1. RPLP = Redevance sur le trafic des poids lourds liée aux prestations, applicable aux véhicules de plus de 3,5 t, introduite en 2001, parallèlement à l’ouverture du réseau routier suisse aux 34 t (poids augmenté en 2005 à 40 t)

 


La bataille européenne du transport du fret

Le trafic de marchandises est un cas d’école pour comprendre la politique néolibérale de démontage de l’emprise publique sur un secteur d’activités potentiellement rentable. Si on sait que c’est un secteur dont la croissance quantitative est ininterrompue depuis des années, effrénée sur les routes, non négligeable sur le rail, on ne doit pas être très futé pour comprendre que le profit est obligatoirement au rendez-vous. L’Union européenne ne prenait donc pas de risques, en termes économiques, en obligeant ses membres au cours des années 1990 à libéraliser les entreprises de transport de marchandises. La Suisse a rejoint le cortège.
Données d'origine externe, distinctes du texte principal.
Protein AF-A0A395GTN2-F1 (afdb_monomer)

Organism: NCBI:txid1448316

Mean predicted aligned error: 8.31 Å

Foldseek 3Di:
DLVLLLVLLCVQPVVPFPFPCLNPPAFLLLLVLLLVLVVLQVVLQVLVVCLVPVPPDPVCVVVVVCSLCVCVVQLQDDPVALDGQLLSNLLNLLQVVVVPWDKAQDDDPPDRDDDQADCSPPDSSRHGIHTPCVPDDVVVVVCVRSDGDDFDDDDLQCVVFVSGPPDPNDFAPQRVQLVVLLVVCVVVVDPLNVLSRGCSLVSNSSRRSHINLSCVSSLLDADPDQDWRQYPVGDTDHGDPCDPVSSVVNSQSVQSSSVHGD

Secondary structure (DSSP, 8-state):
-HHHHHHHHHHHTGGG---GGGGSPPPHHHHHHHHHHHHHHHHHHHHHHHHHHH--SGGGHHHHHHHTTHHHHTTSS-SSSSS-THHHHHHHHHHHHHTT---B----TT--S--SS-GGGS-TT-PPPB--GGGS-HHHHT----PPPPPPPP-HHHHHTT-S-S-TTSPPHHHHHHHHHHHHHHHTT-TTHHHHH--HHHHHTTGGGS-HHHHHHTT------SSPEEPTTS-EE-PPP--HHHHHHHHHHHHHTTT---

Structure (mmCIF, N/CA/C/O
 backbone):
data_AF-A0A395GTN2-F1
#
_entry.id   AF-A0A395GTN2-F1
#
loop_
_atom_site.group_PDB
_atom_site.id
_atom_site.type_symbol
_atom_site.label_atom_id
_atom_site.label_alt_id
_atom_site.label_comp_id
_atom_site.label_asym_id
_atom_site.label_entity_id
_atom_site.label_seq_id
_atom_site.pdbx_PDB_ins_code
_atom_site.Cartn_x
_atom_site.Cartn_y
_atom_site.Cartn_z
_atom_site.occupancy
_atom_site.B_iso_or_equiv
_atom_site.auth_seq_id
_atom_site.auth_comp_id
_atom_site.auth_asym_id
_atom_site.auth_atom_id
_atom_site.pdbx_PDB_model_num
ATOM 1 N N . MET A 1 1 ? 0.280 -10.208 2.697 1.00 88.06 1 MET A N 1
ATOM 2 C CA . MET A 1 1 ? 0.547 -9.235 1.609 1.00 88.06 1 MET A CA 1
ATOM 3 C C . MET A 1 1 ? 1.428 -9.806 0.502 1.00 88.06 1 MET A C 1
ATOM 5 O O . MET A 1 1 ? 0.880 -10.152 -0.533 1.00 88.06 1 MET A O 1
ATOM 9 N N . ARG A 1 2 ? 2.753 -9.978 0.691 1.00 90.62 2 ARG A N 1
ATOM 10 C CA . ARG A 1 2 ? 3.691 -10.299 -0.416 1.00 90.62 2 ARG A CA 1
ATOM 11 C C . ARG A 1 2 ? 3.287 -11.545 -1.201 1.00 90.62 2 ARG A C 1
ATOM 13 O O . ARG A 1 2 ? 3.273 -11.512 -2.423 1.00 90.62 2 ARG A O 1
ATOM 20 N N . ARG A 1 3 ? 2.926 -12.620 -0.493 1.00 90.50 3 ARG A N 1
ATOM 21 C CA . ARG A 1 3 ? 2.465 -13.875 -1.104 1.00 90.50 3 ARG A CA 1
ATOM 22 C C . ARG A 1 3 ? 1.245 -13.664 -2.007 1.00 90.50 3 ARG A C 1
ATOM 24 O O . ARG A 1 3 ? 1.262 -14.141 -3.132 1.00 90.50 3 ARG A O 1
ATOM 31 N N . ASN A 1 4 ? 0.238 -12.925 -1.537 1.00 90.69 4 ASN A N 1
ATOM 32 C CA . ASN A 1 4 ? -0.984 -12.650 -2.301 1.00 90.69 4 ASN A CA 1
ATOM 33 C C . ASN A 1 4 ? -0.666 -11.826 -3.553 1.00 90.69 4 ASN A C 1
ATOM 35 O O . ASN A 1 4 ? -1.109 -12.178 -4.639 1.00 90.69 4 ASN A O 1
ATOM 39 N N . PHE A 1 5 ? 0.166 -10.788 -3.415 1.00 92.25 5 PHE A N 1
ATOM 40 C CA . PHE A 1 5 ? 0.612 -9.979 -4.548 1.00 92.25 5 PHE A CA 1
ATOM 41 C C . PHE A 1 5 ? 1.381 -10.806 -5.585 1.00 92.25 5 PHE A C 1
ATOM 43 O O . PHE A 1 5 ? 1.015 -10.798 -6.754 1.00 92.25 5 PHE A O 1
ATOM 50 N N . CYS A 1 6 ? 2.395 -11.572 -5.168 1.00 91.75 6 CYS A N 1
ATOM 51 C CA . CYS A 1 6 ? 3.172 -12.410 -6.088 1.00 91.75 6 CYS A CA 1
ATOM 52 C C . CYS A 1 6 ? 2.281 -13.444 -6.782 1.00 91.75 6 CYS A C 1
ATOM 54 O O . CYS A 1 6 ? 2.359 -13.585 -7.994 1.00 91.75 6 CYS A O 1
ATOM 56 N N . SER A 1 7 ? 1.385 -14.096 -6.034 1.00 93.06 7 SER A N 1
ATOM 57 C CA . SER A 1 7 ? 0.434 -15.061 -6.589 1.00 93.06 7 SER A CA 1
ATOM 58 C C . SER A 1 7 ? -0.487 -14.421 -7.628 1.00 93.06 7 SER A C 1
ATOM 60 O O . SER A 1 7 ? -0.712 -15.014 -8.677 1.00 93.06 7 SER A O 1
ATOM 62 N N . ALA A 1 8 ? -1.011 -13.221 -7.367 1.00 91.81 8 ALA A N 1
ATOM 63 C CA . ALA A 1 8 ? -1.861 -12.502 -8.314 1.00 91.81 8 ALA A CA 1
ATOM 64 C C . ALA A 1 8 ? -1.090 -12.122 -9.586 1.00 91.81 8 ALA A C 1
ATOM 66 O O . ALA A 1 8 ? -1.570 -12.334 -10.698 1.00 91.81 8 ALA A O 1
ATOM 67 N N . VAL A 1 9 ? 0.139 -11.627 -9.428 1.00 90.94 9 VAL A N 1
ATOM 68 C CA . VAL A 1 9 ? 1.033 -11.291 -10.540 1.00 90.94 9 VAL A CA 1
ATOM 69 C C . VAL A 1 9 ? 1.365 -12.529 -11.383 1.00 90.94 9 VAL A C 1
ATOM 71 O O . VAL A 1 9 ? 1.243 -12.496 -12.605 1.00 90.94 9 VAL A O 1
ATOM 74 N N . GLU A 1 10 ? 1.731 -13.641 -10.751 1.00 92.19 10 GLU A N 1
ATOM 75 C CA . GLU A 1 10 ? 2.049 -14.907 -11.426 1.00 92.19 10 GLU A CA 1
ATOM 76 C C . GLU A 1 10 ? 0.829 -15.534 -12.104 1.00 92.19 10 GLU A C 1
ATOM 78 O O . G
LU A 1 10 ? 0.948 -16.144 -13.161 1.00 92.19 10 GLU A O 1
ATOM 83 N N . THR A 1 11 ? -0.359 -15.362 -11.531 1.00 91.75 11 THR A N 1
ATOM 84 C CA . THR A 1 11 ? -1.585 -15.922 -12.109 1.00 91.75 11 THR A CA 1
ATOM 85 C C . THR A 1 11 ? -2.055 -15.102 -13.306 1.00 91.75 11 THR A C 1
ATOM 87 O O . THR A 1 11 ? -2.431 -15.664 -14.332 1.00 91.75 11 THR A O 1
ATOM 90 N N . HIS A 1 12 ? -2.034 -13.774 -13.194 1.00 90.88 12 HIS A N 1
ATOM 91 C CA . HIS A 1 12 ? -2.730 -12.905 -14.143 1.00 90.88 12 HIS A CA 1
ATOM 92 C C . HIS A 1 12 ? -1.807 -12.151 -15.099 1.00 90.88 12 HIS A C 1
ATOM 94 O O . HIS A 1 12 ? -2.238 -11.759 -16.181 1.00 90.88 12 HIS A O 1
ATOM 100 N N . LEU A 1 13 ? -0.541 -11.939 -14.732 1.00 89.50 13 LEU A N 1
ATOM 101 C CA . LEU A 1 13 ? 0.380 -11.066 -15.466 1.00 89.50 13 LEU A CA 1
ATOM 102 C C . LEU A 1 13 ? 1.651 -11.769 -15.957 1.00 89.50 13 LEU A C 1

En un rien de temps la bagarre entre entreprises concurrentes s’est engagée, les enjeux étant le contrôle des axes nord-sud et est-ouest et des réseaux qui relient l’Europe au reste du monde.
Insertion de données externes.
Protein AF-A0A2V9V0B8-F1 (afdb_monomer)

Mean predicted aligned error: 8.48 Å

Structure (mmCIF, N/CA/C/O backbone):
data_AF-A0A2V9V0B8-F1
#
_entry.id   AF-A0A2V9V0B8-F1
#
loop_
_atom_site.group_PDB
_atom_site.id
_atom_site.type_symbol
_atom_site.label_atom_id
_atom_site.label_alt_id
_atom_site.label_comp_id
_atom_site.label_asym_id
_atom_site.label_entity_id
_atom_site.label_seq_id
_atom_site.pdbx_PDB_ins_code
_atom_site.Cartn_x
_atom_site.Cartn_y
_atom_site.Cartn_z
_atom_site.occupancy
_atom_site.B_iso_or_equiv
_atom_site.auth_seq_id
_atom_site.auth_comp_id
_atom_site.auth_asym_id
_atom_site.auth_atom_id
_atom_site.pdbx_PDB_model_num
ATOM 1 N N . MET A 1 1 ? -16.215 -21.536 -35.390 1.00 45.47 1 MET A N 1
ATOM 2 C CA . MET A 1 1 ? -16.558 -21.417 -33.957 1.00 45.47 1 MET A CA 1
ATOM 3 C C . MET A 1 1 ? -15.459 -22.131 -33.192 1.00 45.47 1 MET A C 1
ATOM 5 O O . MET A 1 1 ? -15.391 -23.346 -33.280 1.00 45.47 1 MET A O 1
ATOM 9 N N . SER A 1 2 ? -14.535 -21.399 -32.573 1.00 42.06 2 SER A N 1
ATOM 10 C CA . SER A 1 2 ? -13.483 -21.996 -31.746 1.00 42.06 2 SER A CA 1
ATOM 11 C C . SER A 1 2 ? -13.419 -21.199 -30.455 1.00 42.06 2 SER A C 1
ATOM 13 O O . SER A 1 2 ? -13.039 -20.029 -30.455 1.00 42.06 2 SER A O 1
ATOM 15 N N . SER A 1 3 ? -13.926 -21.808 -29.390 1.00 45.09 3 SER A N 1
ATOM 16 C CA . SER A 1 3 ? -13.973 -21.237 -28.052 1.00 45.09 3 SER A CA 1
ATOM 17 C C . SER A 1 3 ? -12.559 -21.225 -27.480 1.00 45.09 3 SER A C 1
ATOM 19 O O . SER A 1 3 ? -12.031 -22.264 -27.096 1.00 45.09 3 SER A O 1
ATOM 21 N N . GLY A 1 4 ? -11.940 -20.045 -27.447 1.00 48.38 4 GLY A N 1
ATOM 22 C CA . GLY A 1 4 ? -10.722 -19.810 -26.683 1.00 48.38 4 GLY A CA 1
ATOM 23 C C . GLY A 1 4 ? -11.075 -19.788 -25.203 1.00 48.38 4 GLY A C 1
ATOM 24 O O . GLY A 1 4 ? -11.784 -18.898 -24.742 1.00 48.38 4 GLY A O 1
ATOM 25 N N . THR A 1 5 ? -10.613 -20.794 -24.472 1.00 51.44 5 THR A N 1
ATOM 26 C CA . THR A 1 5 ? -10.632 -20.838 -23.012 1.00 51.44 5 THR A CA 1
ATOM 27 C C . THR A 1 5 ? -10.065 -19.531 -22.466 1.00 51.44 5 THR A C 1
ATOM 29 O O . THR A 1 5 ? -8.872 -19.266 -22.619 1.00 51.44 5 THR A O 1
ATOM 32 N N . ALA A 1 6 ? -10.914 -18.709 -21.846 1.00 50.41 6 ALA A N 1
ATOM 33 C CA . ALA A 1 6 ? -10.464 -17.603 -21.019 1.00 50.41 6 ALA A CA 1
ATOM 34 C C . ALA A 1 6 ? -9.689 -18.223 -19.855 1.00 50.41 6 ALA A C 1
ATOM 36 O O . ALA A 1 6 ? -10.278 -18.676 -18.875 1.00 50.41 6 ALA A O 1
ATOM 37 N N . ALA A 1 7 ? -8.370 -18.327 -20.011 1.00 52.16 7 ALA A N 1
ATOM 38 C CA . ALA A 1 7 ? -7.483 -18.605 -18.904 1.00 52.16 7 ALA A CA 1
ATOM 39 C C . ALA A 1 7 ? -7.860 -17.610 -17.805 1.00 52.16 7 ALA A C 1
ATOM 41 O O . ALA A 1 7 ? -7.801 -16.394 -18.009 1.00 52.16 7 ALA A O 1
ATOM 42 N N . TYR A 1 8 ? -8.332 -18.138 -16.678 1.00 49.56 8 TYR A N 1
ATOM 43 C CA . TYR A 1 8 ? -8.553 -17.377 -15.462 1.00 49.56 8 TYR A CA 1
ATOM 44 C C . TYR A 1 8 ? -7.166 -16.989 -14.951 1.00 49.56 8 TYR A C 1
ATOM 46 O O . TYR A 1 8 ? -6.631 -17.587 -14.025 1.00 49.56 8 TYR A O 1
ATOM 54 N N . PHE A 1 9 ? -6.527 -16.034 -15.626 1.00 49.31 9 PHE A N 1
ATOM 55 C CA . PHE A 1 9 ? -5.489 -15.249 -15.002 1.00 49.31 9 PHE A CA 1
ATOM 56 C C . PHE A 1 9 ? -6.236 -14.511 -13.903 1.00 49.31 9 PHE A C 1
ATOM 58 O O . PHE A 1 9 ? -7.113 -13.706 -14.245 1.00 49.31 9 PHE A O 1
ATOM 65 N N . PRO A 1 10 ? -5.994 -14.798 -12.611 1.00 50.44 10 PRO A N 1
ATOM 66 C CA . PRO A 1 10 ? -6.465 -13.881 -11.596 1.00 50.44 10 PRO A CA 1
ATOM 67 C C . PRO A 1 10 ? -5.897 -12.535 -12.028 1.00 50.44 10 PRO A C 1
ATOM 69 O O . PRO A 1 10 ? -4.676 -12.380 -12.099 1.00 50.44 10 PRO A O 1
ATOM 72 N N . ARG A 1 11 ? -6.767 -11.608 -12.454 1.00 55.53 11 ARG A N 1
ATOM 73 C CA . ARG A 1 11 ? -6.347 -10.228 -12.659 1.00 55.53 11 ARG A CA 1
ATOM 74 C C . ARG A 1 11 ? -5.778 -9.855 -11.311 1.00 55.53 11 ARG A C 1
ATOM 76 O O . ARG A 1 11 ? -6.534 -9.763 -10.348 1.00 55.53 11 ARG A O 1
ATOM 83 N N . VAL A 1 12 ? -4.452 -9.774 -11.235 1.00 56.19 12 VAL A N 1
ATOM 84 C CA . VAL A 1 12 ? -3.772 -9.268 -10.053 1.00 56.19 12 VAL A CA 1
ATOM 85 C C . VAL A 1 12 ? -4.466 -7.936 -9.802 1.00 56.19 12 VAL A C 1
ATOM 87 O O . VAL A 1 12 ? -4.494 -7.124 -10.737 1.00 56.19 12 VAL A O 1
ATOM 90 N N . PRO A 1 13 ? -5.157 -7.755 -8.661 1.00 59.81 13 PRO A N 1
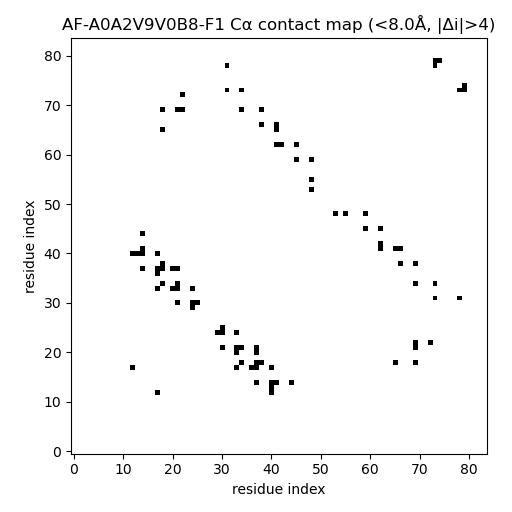ATOM 91 C CA . PRO A 1 13 ? -5.895 -6.529 -8.425 1.00 59.81 13 PRO A CA 1
ATOM 92 C C . PRO A 1 13 ? -4.944 -5.370 -8.680 1.00 59.81 13 PRO A C 1
ATOM 94 O O . PRO A 1 13 ? -3.808 -5.385 -8.195 1.00 59.81 13 PRO A O 1
ATOM 97 N N . ARG A 1 14 ? -5.359 -4.415 -9.517 1.00 84.44 14 ARG A N 1
ATOM 98 C CA . ARG A 1 14 ? -4.506 -3.264 -9.822 1.00 84.44 14 ARG A CA 1
ATOM 99 C C . ARG A 1 14 ? -4.247 -2.593 -8.476 1.00 84.44 14 ARG A C 1
ATOM 101 O O . ARG A 1 14 ? -5.208 -2.380 -7.747 1.00 84.44 14 ARG A O 1
ATOM 108 N N . TRP A 1 15 ? -3.000 -2.298 -8.122 1.00 94.00 15 TRP A N 1
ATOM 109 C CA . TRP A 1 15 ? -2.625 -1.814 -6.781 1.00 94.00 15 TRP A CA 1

C’est aujourd’hui, en 2007/2008, qu’elle est entrée dans une phase d’épuration structurelle intensifiée et donc que les inégalités structurelles héritées du passé pèsent de tout leur poids.
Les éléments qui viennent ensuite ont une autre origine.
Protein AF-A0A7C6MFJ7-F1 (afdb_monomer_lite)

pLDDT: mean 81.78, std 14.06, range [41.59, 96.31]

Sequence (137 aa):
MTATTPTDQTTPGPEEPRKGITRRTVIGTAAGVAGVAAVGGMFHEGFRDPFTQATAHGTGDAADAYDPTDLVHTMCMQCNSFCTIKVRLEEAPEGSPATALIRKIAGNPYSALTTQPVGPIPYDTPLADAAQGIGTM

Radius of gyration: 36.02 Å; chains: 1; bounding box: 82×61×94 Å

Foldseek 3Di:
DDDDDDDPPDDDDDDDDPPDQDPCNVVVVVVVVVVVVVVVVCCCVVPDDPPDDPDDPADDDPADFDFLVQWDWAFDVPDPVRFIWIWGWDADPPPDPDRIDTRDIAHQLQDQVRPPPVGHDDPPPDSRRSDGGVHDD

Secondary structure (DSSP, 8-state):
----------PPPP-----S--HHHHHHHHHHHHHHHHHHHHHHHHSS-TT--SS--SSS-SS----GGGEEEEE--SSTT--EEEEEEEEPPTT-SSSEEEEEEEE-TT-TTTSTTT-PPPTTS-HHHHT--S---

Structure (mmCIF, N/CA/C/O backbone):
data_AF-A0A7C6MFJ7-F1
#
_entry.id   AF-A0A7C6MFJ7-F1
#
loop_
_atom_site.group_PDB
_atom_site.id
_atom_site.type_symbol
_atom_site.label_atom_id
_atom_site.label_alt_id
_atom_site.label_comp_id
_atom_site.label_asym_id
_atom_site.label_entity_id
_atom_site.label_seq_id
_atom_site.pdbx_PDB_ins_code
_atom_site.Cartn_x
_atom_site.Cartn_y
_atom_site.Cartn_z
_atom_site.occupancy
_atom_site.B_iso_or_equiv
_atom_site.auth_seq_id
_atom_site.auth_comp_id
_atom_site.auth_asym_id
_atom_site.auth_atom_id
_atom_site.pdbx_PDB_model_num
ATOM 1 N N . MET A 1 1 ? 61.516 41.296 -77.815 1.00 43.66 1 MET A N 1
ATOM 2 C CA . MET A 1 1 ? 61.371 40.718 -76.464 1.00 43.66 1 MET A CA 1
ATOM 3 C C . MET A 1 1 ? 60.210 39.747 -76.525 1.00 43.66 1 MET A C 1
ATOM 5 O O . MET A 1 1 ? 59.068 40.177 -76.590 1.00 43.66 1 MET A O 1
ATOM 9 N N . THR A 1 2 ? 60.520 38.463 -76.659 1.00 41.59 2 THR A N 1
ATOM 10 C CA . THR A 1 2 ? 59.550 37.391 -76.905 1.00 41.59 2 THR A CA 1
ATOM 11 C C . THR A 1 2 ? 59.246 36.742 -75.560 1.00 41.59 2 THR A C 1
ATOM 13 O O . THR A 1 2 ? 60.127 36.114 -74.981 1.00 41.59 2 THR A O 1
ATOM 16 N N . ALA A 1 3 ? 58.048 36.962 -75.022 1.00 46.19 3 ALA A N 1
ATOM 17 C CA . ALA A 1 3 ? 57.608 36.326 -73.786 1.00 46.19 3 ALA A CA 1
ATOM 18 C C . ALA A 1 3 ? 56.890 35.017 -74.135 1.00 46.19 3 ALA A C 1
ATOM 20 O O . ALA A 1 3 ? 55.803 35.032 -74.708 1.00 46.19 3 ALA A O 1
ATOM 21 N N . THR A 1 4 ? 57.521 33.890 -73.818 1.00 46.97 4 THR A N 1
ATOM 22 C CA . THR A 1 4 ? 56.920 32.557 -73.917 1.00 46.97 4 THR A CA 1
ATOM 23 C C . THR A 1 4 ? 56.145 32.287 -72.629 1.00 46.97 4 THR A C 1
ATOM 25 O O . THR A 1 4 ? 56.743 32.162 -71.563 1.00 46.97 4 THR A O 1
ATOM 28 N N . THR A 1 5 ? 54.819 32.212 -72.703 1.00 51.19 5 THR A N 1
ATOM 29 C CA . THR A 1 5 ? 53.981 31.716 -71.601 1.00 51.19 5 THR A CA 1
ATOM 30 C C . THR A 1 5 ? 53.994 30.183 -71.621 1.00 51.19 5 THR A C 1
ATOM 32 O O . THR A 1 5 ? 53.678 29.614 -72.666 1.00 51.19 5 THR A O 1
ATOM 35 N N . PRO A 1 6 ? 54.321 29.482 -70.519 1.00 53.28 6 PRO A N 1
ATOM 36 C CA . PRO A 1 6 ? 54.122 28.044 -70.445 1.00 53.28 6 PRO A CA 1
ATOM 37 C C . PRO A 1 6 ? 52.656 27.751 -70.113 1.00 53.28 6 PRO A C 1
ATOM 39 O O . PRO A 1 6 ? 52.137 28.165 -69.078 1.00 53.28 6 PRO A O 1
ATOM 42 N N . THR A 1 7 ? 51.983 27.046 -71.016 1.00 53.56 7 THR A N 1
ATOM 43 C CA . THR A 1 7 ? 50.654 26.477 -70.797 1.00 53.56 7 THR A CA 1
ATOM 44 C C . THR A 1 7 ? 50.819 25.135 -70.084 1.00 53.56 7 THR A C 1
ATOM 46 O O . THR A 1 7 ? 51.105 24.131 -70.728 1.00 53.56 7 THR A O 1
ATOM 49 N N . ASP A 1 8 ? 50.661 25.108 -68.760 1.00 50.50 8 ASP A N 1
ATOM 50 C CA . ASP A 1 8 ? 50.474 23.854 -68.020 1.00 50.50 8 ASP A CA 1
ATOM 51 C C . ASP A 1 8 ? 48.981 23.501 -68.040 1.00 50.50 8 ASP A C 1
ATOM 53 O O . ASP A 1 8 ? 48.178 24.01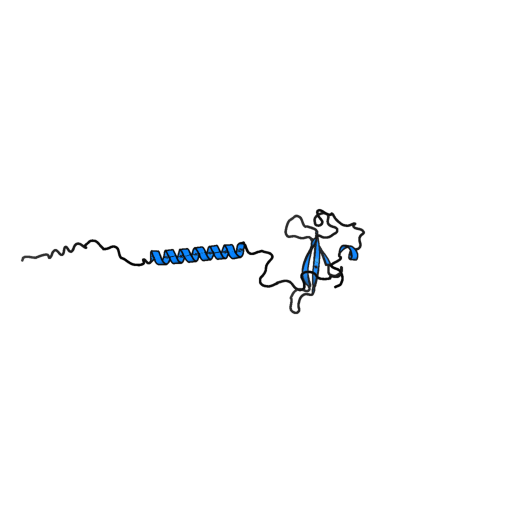6 -67.262 1.00 50.50 8 ASP A O 1
ATOM 57 N N . GLN A 1 9 ? 48.594 22.678 -69.014 1.00 56.62 9 GLN A N 1
ATOM 58 C CA . GLN A 1 9 ? 47.300 22.004 -69.043 1.00 56.62 9 GLN A CA 1
ATOM 59 C C . GLN A 1 9 ? 47.498 20.546 -68.639 1.00 56.62 9 GLN A C 1
ATOM 61 O O . GLN A 1 9 ? 47.492 19.645 -69.474 1.00 56.62 9 GLN A O 1
ATOM 66 N N . THR A 1 10 ? 47.641 20.307 -67.340 1.00 55.34 10 THR A N 1
ATOM 67 C CA . THR A 1 10 ? 47.457 18.966 -66.789 1.00 55.34 10 THR A CA 1
ATOM 68 C C . THR A 1 10 ? 45.982 18.794 -66.420 1.00 55.34 10 THR A C 1
ATOM 70 O O . THR A 1 10 ? 45.520 19.255 -65.378 1.00 55.34 10 THR A O 1
ATOM 73 N N . THR A 1 11 ? 45.205 18.160 -67.300 1.00 58.31 11 THR A N 1
ATOM 74 C CA . THR A 1 11 ? 43.843 17.703 -66.983 1.00 58.31 11 THR A CA 1
ATOM 75 C C . THR A 1 11 ? 43.926 16.570 -65.949 1.00 58.31 11 THR A C 1
ATOM 77 O O . THR A 1 11 ? 44.632 15.593 -66.209 1.00 58.31 11 THR A O 1
ATOM 80 N N . PRO A 1 12 ? 43.228 16.636 -64.797 1.00 58.09 12 PRO A N 1
ATOM 81 C CA . PRO A 1 12 ? 43.172 15.503 -63.883 1.00 58.09 12 PRO A CA 1
ATOM 82 C C . PRO A 1 12 ? 42.439 14.347 -64.573 1.00 58.09 12 PRO A C 1
ATOM 84 O O . PRO A 1 12 ? 41.316 14.518 -65.050 1.00 58.09 12 PRO A O 1
ATOM 87 N N . GLY A 1 13 ? 43.085 13.182 -64.655 1.00 64.12 13 GLY A N 1
ATOM 88 C CA . GLY A 1 13 ? 42.451 11.954 -65.137 1.00 64.12 13 GLY A CA 1
ATOM 89 C C . GLY A 1 13 ? 41.278 11.520 -64.242 1.00 64.12 13 GLY A C 1
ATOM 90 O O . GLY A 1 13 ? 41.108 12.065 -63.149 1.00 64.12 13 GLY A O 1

Ce secteur d’activité se distingue par le fait que les concurrents qui avaient pris place dans les starting-blocks au début de processus étaient déjà peu nombreux et d’envergures dissemblantes, en raison de leur limitation antérieure à des territoires nationaux de taille et de densité de réseaux inégales. Cela procurait des avantages de départ considérables à la Deutsche Bahn (DB) et à la SNCF. Dans une première phase, la DB avait dominé le marché. Mais, au début de cette année, Rail Cargo Austria (RCA) s’est hissé à la troisième place des opérateurs européens, en avalant le secteur des marchandises des chemins de fer hongrois avec la prétention de dominer désormais le marché du sud-est européen. La SNCF a passé à l’offensive depuis l’arrivée de Sarkozy à la présidence de l’Etat français.

Dans l’orientation de ces firmes, on ne trouve pas la volonté de dominer le transport par rail. Prédomine en réalité la constitution de conglomérats qui puissent offrir des prestations par rail, par route, par mer et par air afin de pouvoir s’adapter à toute la palette des demandes de la clientèle (demandes ciblées et combinées). Elle se fixe aussi pour objectif de pouvoir abaisser les prix du rail grâce aux bénéfices engrangés dans les autres secteurs de transport. Pour y parvenir, la DB a acheté en 2002 le leader privé du fret Schenker et en 2006 Box Global. La RCA a constitué un holding d’expédition qui regroupe 80 entreprises spécialisées. La SNCF fait de même avec Géodis, filiale qu’elle va contrôler à 100 %, le rachat de l’opérateur allemand de l’est de fret ferroviaire Import Transport Logistic (ITL).

La séparation entre l’infrastructure ferroviaire et le matériel roulant que l’Union européenne a imposée dans les années 1990 permet à toutes ces «entreprises nationales» libéralisées d’opérer sur tout le réseau européen. Sur le papier, ces firmes sont toujours propriété publique de leur pays d’origine. Dans les faits, rien ne les distingue plus d’une entreprise privée. Au bout du compte, le marché des transports de marchandises sera dominé par quelques oligopoles privés face auxquels les Etats n’auront plus rien à dire.

L’affirmation selon laquelle cette issue était inévitable dès lors que le transport des marchandises ne pouvait plus être assuré par des chemins de fer nationaux reliés entre eux est fausse. A la place d’opter pour la libéralisation des chemins de fer nationaux, l’UE aurait pu mettre en place un service public européen de prestations de transports par rail. Mais l’UE, comme institution, a comme objectif le contraire.